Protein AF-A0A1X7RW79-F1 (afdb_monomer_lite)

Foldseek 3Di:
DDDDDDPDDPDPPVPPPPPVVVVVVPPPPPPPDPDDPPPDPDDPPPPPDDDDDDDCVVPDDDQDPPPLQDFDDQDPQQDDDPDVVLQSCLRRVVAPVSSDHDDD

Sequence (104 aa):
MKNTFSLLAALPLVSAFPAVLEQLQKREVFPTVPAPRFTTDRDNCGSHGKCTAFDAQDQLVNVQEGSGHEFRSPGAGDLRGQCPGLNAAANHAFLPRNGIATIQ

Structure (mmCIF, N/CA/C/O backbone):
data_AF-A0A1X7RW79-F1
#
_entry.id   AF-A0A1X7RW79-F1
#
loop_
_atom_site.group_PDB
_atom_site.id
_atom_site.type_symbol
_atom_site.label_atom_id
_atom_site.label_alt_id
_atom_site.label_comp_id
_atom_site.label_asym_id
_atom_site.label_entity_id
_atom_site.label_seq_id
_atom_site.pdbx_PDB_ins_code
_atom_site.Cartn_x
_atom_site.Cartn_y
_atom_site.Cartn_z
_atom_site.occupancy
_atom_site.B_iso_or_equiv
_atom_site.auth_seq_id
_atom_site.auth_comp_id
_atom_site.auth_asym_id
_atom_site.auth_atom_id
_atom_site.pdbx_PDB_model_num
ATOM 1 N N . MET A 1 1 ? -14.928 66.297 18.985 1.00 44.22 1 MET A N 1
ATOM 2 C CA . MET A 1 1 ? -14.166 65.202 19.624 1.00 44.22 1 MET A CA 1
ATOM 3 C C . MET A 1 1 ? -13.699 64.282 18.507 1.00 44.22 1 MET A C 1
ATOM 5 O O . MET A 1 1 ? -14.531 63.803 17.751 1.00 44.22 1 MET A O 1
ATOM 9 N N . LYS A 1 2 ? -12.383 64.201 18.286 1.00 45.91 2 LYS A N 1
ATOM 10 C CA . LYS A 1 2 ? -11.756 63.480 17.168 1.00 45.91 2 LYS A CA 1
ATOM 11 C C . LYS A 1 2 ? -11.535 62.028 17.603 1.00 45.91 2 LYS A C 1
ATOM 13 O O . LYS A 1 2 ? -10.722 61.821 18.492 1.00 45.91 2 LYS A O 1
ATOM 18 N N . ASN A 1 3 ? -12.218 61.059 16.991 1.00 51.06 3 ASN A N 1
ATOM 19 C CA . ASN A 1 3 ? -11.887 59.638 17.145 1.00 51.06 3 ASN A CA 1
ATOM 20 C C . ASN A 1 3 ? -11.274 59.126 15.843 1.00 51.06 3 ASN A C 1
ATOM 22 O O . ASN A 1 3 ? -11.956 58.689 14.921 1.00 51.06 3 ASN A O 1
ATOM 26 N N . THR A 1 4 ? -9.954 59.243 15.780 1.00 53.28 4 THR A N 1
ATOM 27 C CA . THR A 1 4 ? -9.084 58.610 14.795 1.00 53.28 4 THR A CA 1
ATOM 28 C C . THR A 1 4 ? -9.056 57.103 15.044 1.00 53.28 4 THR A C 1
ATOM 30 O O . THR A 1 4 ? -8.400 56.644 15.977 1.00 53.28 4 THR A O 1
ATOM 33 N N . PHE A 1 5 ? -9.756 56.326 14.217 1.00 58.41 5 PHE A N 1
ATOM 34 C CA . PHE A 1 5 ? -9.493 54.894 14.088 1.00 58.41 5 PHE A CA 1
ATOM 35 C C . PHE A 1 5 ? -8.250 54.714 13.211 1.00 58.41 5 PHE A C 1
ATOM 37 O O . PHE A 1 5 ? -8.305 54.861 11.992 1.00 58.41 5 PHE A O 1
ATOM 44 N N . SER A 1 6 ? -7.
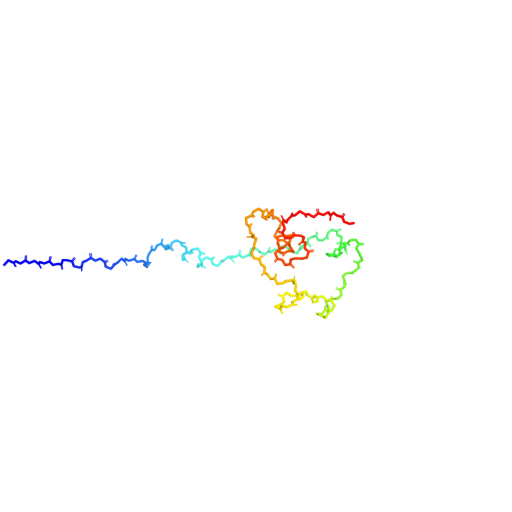116 54.426 13.847 1.00 54.12 6 SER A N 1
ATOM 45 C CA . SER A 1 6 ? -5.917 53.941 13.166 1.00 54.12 6 SER A CA 1
ATOM 46 C C . SER A 1 6 ? -6.171 52.529 12.637 1.00 54.12 6 SER A C 1
ATOM 48 O O . SER A 1 6 ? -6.114 51.563 13.390 1.00 54.12 6 SER A O 1
ATOM 5
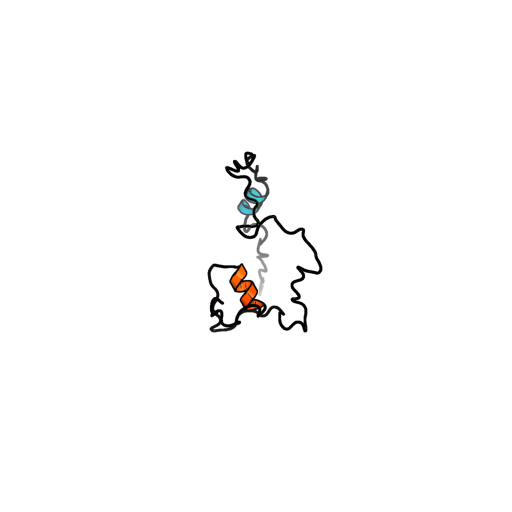0 N N . LEU A 1 7 ? -6.424 52.401 11.335 1.00 57.88 7 LEU A N 1
ATOM 51 C CA . LEU A 1 7 ? -6.232 51.155 10.591 1.00 57.88 7 LEU A CA 1
ATOM 52 C C . LEU A 1 7 ? -4.796 51.153 10.054 1.00 57.88 7 LEU A C 1
ATOM 54 O O . LEU A 1 7 ? -4.535 51.537 8.918 1.00 57.88 7 LEU A O 1
ATOM 58 N N . LEU A 1 8 ? -3.850 50.753 10.903 1.00 56.28 8 LEU A N 1
ATOM 59 C CA . LEU A 1 8 ? -2.499 50.384 10.488 1.00 56.28 8 LEU A CA 1
ATOM 60 C C . LEU A 1 8 ? -2.251 48.939 10.918 1.00 56.28 8 LEU A C 1
ATOM 62 O O . LEU A 1 8 ? -2.100 48.680 12.107 1.00 56.28 8 LEU A O 1
ATOM 66 N N . ALA A 1 9 ? -2.241 48.031 9.943 1.00 55.28 9 ALA A N 1
ATOM 67 C CA . ALA A 1 9 ? -1.283 46.929 9.798 1.00 55.28 9 ALA A CA 1
ATOM 68 C C . ALA A 1 9 ? -1.865 45.876 8.841 1.00 55.28 9 ALA A C 1
ATOM 70 O O . ALA A 1 9 ? -2.403 44.851 9.256 1.00 55.28 9 ALA A O 1
ATOM 71 N N . ALA A 1 10 ? -1.731 46.116 7.535 1.00 57.69 10 ALA A N 1
ATOM 72 C CA . ALA A 1 10 ? -1.629 45.003 6.604 1.00 57.69 10 ALA A CA 1
ATOM 73 C C . ALA A 1 10 ? -0.336 44.248 6.960 1.00 57.69 10 ALA A C 1
ATOM 75 O O . ALA A 1 10 ? 0.761 44.793 6.836 1.00 57.69 10 ALA A O 1
ATOM 76 N N . LEU A 1 11 ? -0.480 43.036 7.495 1.00 54.84 11 LEU A N 1
ATOM 77 C CA . LEU A 1 11 ? 0.626 42.139 7.822 1.00 54.84 11 LEU A CA 1
ATOM 78 C C . LEU A 1 11 ? 1.485 41.874 6.571 1.00 54.84 11 LEU A C 1
ATOM 80 O O . LEU A 1 11 ? 0.932 41.488 5.538 1.00 54.84 11 LEU A O 1
ATOM 84 N N . PRO A 1 12 ? 2.824 41.990 6.637 1.00 52.47 12 PRO A N 1
ATOM 85 C CA . PRO A 1 12 ? 3.686 41.520 5.569 1.00 52.47 12 PRO A CA 1
ATOM 86 C C . PRO A 1 12 ? 3.811 39.995 5.697 1.00 52.47 12 PRO A C 1
ATOM 88 O 
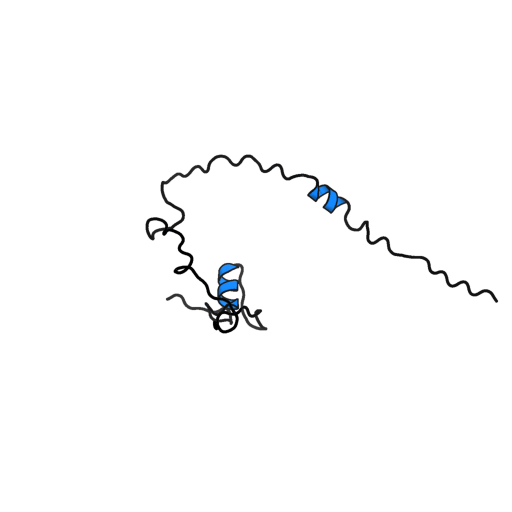O . PRO A 1 12 ? 4.755 39.485 6.286 1.00 52.47 12 PRO A O 1
ATOM 91 N N . LEU A 1 13 ? 2.860 39.233 5.151 1.00 54.19 13 LEU A N 1
ATOM 92 C CA . LEU A 1 13 ? 2.997 37.767 5.053 1.00 54.19 13 LEU A CA 1
ATOM 93 C C . LEU A 1 13 ? 3.920 37.322 3.900 1.00 54.19 13 LEU A C 1
ATOM 95 O O . LEU A 1 13 ? 4.063 36.131 3.647 1.00 54.19 13 LEU A O 1
ATOM 99 N N . VAL A 1 14 ? 4.592 38.257 3.219 1.00 57.25 14 VAL A N 1
ATOM 100 C CA . VAL A 1 14 ? 5.473 37.984 2.065 1.00 57.25 14 VAL A CA 1
ATOM 101 C C . VAL A 1 14 ? 6.957 37.882 2.465 1.00 57.25 14 VAL A C 1
ATOM 103 O O . VAL A 1 14 ? 7.840 37.950 1.620 1.00 57.25 14 VAL A O 1
ATOM 106 N N . SER A 1 15 ? 7.288 37.690 3.747 1.00 58.31 15 SER A N 1
ATOM 107 C CA . SER A 1 15 ? 8.693 37.498 4.156 1.00 58.31 15 SER A CA 1
ATOM 108 C C . SER A 1 15 ? 8.927 36.369 5.154 1.00 58.31 15 SER A C 1
ATOM 110 O O . SER A 1 15 ? 9.945 36.374 5.841 1.00 58.31 15 SER A O 1
ATOM 112 N N . ALA A 1 16 ? 8.013 35.404 5.273 1.00 58.28 16 ALA A N 1
ATOM 113 C CA . ALA A 1 16 ? 8.148 34.391 6.319 1.00 58.28 16 ALA A CA 1
ATOM 114 C C . ALA A 1 16 ? 9.371 33.470 6.125 1.00 58.28 16 ALA A C 1
ATOM 116 O O . ALA A 1 16 ? 9.904 32.984 7.116 1.00 58.28 16 ALA A O 1
ATOM 117 N N . PHE A 1 17 ? 9.863 33.262 4.892 1.00 63.81 17 PHE A N 1
ATOM 118 C CA . PHE A 1 17 ? 10.980 32.336 4.648 1.00 63.81 17 PHE A CA 1
ATOM 119 C C . PHE A 1 17 ? 11.897 32.724 3.470 1.00 63.81 17 PHE A C 1
ATOM 121 O O . PHE A 1 17 ? 12.001 31.968 2.501 1.00 63.81 17 PHE A O 1
ATOM 128 N N . PRO A 1 18 ? 12.620 33.858 3.530 1.00 61.97 18 PRO A N 1
ATOM 129 C CA . PRO A 1 18 ? 13.619 34.191 2.507 1.00 61.97 18 PRO A CA 1
ATOM 130 C C . PRO A 1 18 ? 14.689 33.091 2.358 1.00 61.97 18 PRO A C 1
ATOM 132 O O . PRO A 1 18 ? 15.095 32.778 1.243 1.00 61.97 18 PRO A O 1
ATOM 135 N N . ALA A 1 19 ? 15.050 32.415 3.455 1.00 65.94 19 ALA A N 1
ATOM 136 C CA . ALA A 1 19 ? 16.002 31.303 3.446 1.00 65.94 19 ALA A CA 1
ATOM 137 C C . ALA A 1 19 ? 15.495 30.052 2.697 1.00 65.94 19 ALA A C 1
ATOM 139 O O . ALA A 1 19 ? 16.296 29.311 2.134 1.00 65.94 19 ALA A O 1
ATOM 140 N N . VAL A 1 20 ? 14.178 29.808 2.651 1.00 65.25 20 VAL A N 1
ATOM 141 C CA . VAL A 1 20 ? 13.613 28.668 1.899 1.00 65.25 20 VAL A CA 1
ATOM 142 C C . VAL A 1 20 ? 13.689 28.937 0.396 1.00 65.25 20 VAL A C 1
ATOM 144 O O . VAL A 1 20 ? 14.015 28.031 -0.366 1.00 65.25 20 VAL A O 1
ATOM 147 N N . LEU A 1 21 ? 13.469 30.184 -0.038 1.00 63.03 21 LEU A N 1
ATOM 148 C CA . LEU A 1 21 ? 13.621 30.563 -1.446 1.00 63.03 21 LEU A CA 1
ATOM 149 C C . LEU A 1 21 ? 15.088 30.458 -1.903 1.00 63.03 21 LEU A C 1
ATOM 151 O O . LEU A 1 21 ? 15.358 29.979 -3.001 1.00 63.03 21 LEU A O 1
ATOM 155 N N . GLU A 1 22 ? 16.034 30.812 -1.030 1.00 62.38 22 GLU A N 1
ATOM 156 C CA . GLU A 1 22 ? 17.472 30.642 -1.276 1.00 62.38 22 GLU A CA 1
ATOM 157 C C . GLU A 1 22 ? 17.877 29.159 -1.400 1.00 62.38 22 GLU A C 1
ATOM 159 O O . GLU A 1 22 ? 18.675 28.797 -2.267 1.00 62.38 22 GLU A O 1
ATOM 164 N N . GLN A 1 23 ? 17.272 28.271 -0.602 1.00 60.44 23 GLN A N 1
ATOM 165 C CA . GLN A 1 23 ? 17.488 26.821 -0.694 1.00 60.44 23 GLN A CA 1
ATOM 166 C C . GLN A 1 23 ? 16.923 26.220 -1.995 1.00 60.44 23 GLN A C 1
ATOM 168 O O . GLN A 1 23 ? 17.567 25.354 -2.579 1.00 60.44 23 GLN A O 1
ATOM 173 N N . LEU A 1 24 ? 15.779 26.709 -2.495 1.00 58.41 24 LEU A N 1
ATOM 174 C CA . LEU A 1 24 ? 15.193 26.271 -3.774 1.00 58.41 24 LEU A CA 1
ATOM 175 C C . LEU A 1 24 ? 16.023 26.703 -4.994 1.00 58.41 24 LEU A C 1
ATOM 177 O O . LEU A 1 24 ? 16.022 26.025 -6.021 1.00 58.41 24 LEU A O 1
ATOM 181 N N . GLN A 1 25 ? 16.734 27.830 -4.895 1.00 58.19 25 GLN A N 1
ATOM 182 C CA . GLN A 1 25 ? 17.556 28.366 -5.983 1.00 58.19 25 GLN A CA 1
ATOM 183 C C . GLN A 1 25 ? 18.920 27.671 -6.094 1.00 58.19 25 GLN A C 1
ATOM 185 O O . GLN A 1 25 ? 19.547 27.678 -7.160 1.00 58.19 25 GLN A O 1
ATOM 190 N N . LYS A 1 26 ? 19.369 27.014 -5.018 1.00 60.16 26 LYS A N 1
ATOM 191 C CA . LYS A 1 26 ? 20.524 26.122 -5.043 1.00 60.16 26 LYS A CA 1
ATOM 192 C C . LYS A 1 26 ? 20.102 24.823 -5.719 1.00 60.16 26 LYS A C 1
ATOM 194 O O . LYS A 1 26 ? 19.807 23.835 -5.061 1.00 60.16 26 LYS A O 1
ATOM 199 N N . ARG A 1 27 ? 20.058 24.850 -7.055 1.00 59.91 27 ARG A N 1
ATOM 200 C CA . ARG A 1 27 ? 19.932 23.663 -7.906 1.00 59.91 27 ARG A CA 1
ATOM 201 C C . ARG A 1 27 ? 20.823 22.581 -7.309 1.00 59.91 27 ARG A C 1
ATOM 203 O O . ARG A 1 27 ? 22.043 22.758 -7.290 1.00 59.91 27 ARG A O 1
ATOM 210 N N . GLU A 1 28 ? 20.219 21.527 -6.763 1.00 64.31 28 GLU A N 1
ATOM 211 C CA . GLU A 1 28 ? 20.973 20.390 -6.257 1.00 64.31 28 GLU A CA 1
ATOM 212 C C . GLU A 1 28 ? 21.841 19.903 -7.413 1.00 64.31 28 GLU A C 1
ATOM 214 O O . GLU A 1 28 ? 21.354 19.420 -8.439 1.00 64.31 28 GLU A O 1
ATOM 219 N N . VAL A 1 29 ? 23.148 20.125 -7.294 1.00 68.88 29 VAL A N 1
ATOM 220 C CA . VAL A 1 29 ? 24.114 19.459 -8.150 1.00 68.88 29 VAL A CA 1
ATOM 221 C C . VAL A 1 29 ? 24.071 18.022 -7.675 1.00 68.88 29 VAL A C 1
ATOM 223 O O . VAL A 1 29 ? 24.724 17.671 -6.694 1.00 68.88 29 VAL A O 1
ATOM 226 N N . PHE A 1 30 ? 23.225 17.214 -8.315 1.00 65.44 30 PHE A N 1
ATOM 227 C CA . PHE A 1 30 ? 23.211 15.788 -8.055 1.00 65.44 30 PHE A CA 1
ATOM 228 C C . PHE A 1 30 ? 24.637 15.291 -8.290 1.00 65.44 30 PHE A C 1
ATOM 230 O O . PHE A 1 30 ? 25.182 15.524 -9.377 1.00 65.44 30 PHE A O 1
ATOM 237 N N . PRO A 1 31 ? 25.285 14.677 -7.284 1.00 77.88 31 PRO A N 1
ATOM 238 C CA . PRO A 1 31 ? 26.588 14.089 -7.509 1.00 77.88 31 PRO A CA 1
ATOM 239 C C . PRO A 1 31 ? 26.445 13.110 -8.670 1.00 77.88 31 PRO A C 1
ATOM 241 O O . PRO A 1 31 ? 25.456 12.380 -8.755 1.00 77.88 31 PRO A O 1
ATOM 244 N N . THR A 1 32 ? 27.412 13.107 -9.583 1.00 79.88 32 THR A N 1
ATOM 245 C CA . THR A 1 32 ? 27.479 12.074 -10.614 1.00 79.88 32 THR A CA 1
ATOM 246 C C . THR A 1 32 ? 27.567 10.732 -9.902 1.00 79.88 32 THR A C 1
ATOM 248 O O . THR A 1 32 ? 28.605 10.405 -9.323 1.00 79.88 32 THR A O 1
ATOM 251 N N . VAL A 1 33 ? 26.458 9.993 -9.880 1.00 78.94 33 VAL A N 1
ATOM 252 C CA . VAL A 1 33 ? 26.393 8.679 -9.249 1.00 78.94 33 VAL A CA 1
ATOM 253 C C . VAL A 1 33 ? 27.243 7.748 -10.113 1.00 78.94 33 VAL A C 1
ATOM 255 O O . VAL A 1 33 ? 26.947 7.605 -11.303 1.00 78.94 33 VAL A O 1
ATOM 258 N N . PRO A 1 34 ? 28.327 7.153 -9.577 1.00 82.00 34 PRO A N 1
ATOM 259 C CA . PRO A 1 34 ? 29.089 6.157 -10.311 1.00 82.00 34 PRO A CA 1
ATOM 260 C C . PRO A 1 34 ? 28.155 5.039 -10.758 1.00 82.00 34 PRO A C 1
ATOM 262 O O . PRO A 1 34 ? 27.194 4.724 -10.050 1.00 82.00 34 PRO A O 1
ATOM 265 N N . ALA A 1 35 ? 28.454 4.411 -11.896 1.00 79.00 35 ALA A N 1
ATOM 266 C CA . ALA A 1 35 ? 27.706 3.234 -12.305 1.00 79.00 35 ALA A CA 1
ATOM 267 C C . ALA A 1 35 ? 27.660 2.238 -11.127 1.00 79.00 35 ALA A C 1
ATOM 269 O O . ALA A 1 35 ? 28.703 1.991 -10.501 1.00 79.00 35 ALA A O 1
ATOM 270 N N . PRO A 1 36 ? 26.472 1.720 -10.772 1.00 74.25 36 PRO A N 1
ATOM 271 C CA . PRO A 1 36 ? 26.338 0.758 -9.692 1.00 74.25 36 PRO A CA 1
ATOM 272 C C . PRO A 1 36 ? 27.324 -0.388 -9.911 1.00 74.25 36 PRO A C 1
ATOM 274 O O . PRO A 1 36 ? 27.378 -0.994 -10.981 1.00 74.25 36 PRO A O 1
ATOM 277 N N . ARG A 1 37 ? 28.131 -0.676 -8.887 1.00 75.56 37 ARG A N 1
ATOM 278 C CA . ARG A 1 37 ? 28.995 -1.857 -8.876 1.00 75.56 37 ARG A CA 1
ATOM 279 C C . ARG A 1 37 ? 28.121 -3.065 -8.584 1.00 75.56 37 ARG A C 1
ATOM 281 O O . ARG A 1 37 ? 28.094 -3.556 -7.459 1.00 75.56 37 ARG A O 1
ATOM 288 N N . PHE A 1 38 ? 27.358 -3.496 -9.580 1.00 74.25 38 PHE A N 1
ATOM 289 C CA . PHE A 1 38 ? 26.670 -4.772 -9.506 1.00 74.25 38 PHE A CA 1
ATOM 290 C C . PHE A 1 38 ? 27.742 -5.854 -9.361 1.00 74.25 38 PHE A C 1
ATOM 292 O O . PHE A 1 38 ? 28.546 -6.076 -10.260 1.00 74.25 38 PHE A O 1
ATOM 299 N N . THR A 1 39 ? 27.809 -6.480 -8.189 1.00 71.88 39 THR A N 1
ATOM 300 C CA . THR A 1 39 ? 28.730 -7.595 -7.917 1.00 71.88 39 THR A CA 1
ATOM 301 C C . THR A 1 39 ? 28.174 -8.928 -8.414 1.00 71.88 39 THR A C 1
ATOM 303 O O . THR A 1 39 ? 28.816 -9.964 -8.260 1.00 71.88 39 THR A O 1
ATOM 306 N N . THR A 1 40 ? 26.968 -8.905 -8.985 1.00 72.25 40 THR A N 1
ATOM 307 C CA . THR A 1 40 ? 26.215 -10.071 -9.438 1.00 72.25 40 THR A CA 1
ATOM 308 C C . THR A 1 40 ? 25.316 -9.697 -10.612 1.00 72.25 40 THR A C 1
ATOM 310 O O . THR A 1 40 ? 24.744 -8.608 -10.599 1.00 72.25 40 THR A O 1
ATOM 313 N N . ASP A 1 41 ? 25.054 -10.649 -11.506 1.00 75.19 41 ASP A N 1
ATOM 314 C CA . ASP A 1 41 ? 24.022 -10.552 -12.556 1.00 75.19 41 ASP A CA 1
ATOM 315 C C . ASP A 1 41 ? 22.595 -10.816 -12.030 1.00 75.19 41 ASP A C 1
ATOM 317 O O . ASP A 1 41 ? 21.674 -11.101 -12.804 1.00 75.19 41 ASP A O 1
ATOM 321 N N . ARG A 1 42 ? 22.402 -10.784 -10.700 1.00 71.00 42 ARG A N 1
ATOM 322 C CA . ARG A 1 42 ? 21.069 -10.858 -10.097 1.00 71.00 42 ARG A CA 1
ATOM 323 C C . ARG A 1 42 ? 20.301 -9.611 -10.491 1.00 71.00 42 ARG A C 1
ATOM 325 O O . ARG A 1 42 ? 20.705 -8.493 -10.177 1.00 71.00 42 ARG A O 1
ATOM 332 N N . ASP A 1 43 ? 19.176 -9.836 -11.144 1.00 75.62 43 ASP A N 1
ATOM 333 C CA . ASP A 1 43 ? 18.198 -8.793 -11.366 1.00 75.62 43 ASP A CA 1
ATOM 334 C C . ASP A 1 43 ? 17.500 -8.414 -10.046 1.00 75.62 43 ASP A C 1
ATOM 336 O O . ASP A 1 43 ? 17.663 -9.035 -8.987 1.00 75.62 43 ASP A O 1
ATOM 340 N N . ASN A 1 44 ? 16.726 -7.335 -10.096 1.00 76.00 44 ASN A N 1
ATOM 341 C CA . ASN A 1 44 ? 15.939 -6.832 -8.973 1.00 76.00 44 ASN A CA 1
ATOM 342 C C . ASN A 1 44 ? 14.686 -7.680 -8.687 1.00 76.00 44 ASN A C 1
ATOM 344 O O . ASN A 1 44 ? 13.848 -7.266 -7.889 1.00 76.00 44 ASN A O 1
ATOM 348 N N . CYS A 1 45 ? 14.556 -8.851 -9.313 1.00 79.31 45 CYS A N 1
ATOM 349 C CA . CYS A 1 45 ? 13.348 -9.674 -9.290 1.00 79.31 45 CYS A CA 1
ATOM 350 C C . CYS A 1 45 ? 13.419 -10.831 -8.282 1.00 79.31 45 CYS A C 1
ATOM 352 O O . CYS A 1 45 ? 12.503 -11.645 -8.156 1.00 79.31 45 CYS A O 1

■ **Assignment**:
Repeat, word for word, the lines above between the line holding "ATOM 121 O O" and the line holding "ATOM 148 C CA", inclusive; omit everything else.

■ **Solution to this problem**:
ATOM 121 O O . PHE A 1 17 ? 12.001 31.968 2.501 1.00 63.81 17 PHE A O 1
ATOM 128 N N . PRO A 1 18 ? 12.620 33.858 3.530 1.00 61.97 18 PRO A N 1
ATOM 129 C CA . PRO A 1 18 ? 13.619 34.191 2.507 1.00 61.97 18 PRO A CA 1
ATOM 130 C C . PRO A 1 18 ? 14.689 33.091 2.358 1.00 61.97 18 PRO A C 1
ATOM 132 O O . PRO A 1 18 ? 15.095 32.778 1.243 1.00 61.97 18 PRO A O 1
ATOM 135 N N . ALA A 1 19 ? 15.050 32.415 3.455 1.00 65.94 19 ALA A N 1
ATOM 136 C CA . ALA A 1 19 ? 16.002 31.303 3.446 1.00 65.94 19 ALA A CA 1
ATOM 137 C C . ALA A 1 19 ? 15.495 30.052 2.697 1.00 65.94 19 ALA A C 1
ATOM 139 O O . ALA A 1 19 ? 16.296 29.311 2.134 1.00 65.94 19 ALA A O 1
ATOM 140 N N . VAL A 1 20 ? 14.178 29.808 2.651 1.00 65.25 20 VAL A N 1
ATOM 141 C CA . VAL A 1 20 ? 13.613 28.668 1.899 1.00 65.25 20 VAL A CA 1
ATOM 142 C C . VAL A 1 20 ? 13.689 28.937 0.396 1.00 65.25 20 VAL A C 1
ATOM 144 O O . VAL A 1 20 ? 14.015 28.031 -0.366 1.00 65.25 20 VAL A O 1
ATOM 147 N N . LEU A 1 21 ? 13.469 30.184 -0.038 1.00 63.03 21 LEU A N 1
ATOM 148 C CA . LEU A 1 21 ? 13.621 30.563 -1.446 1.00 63.03 21 LEU A CA 1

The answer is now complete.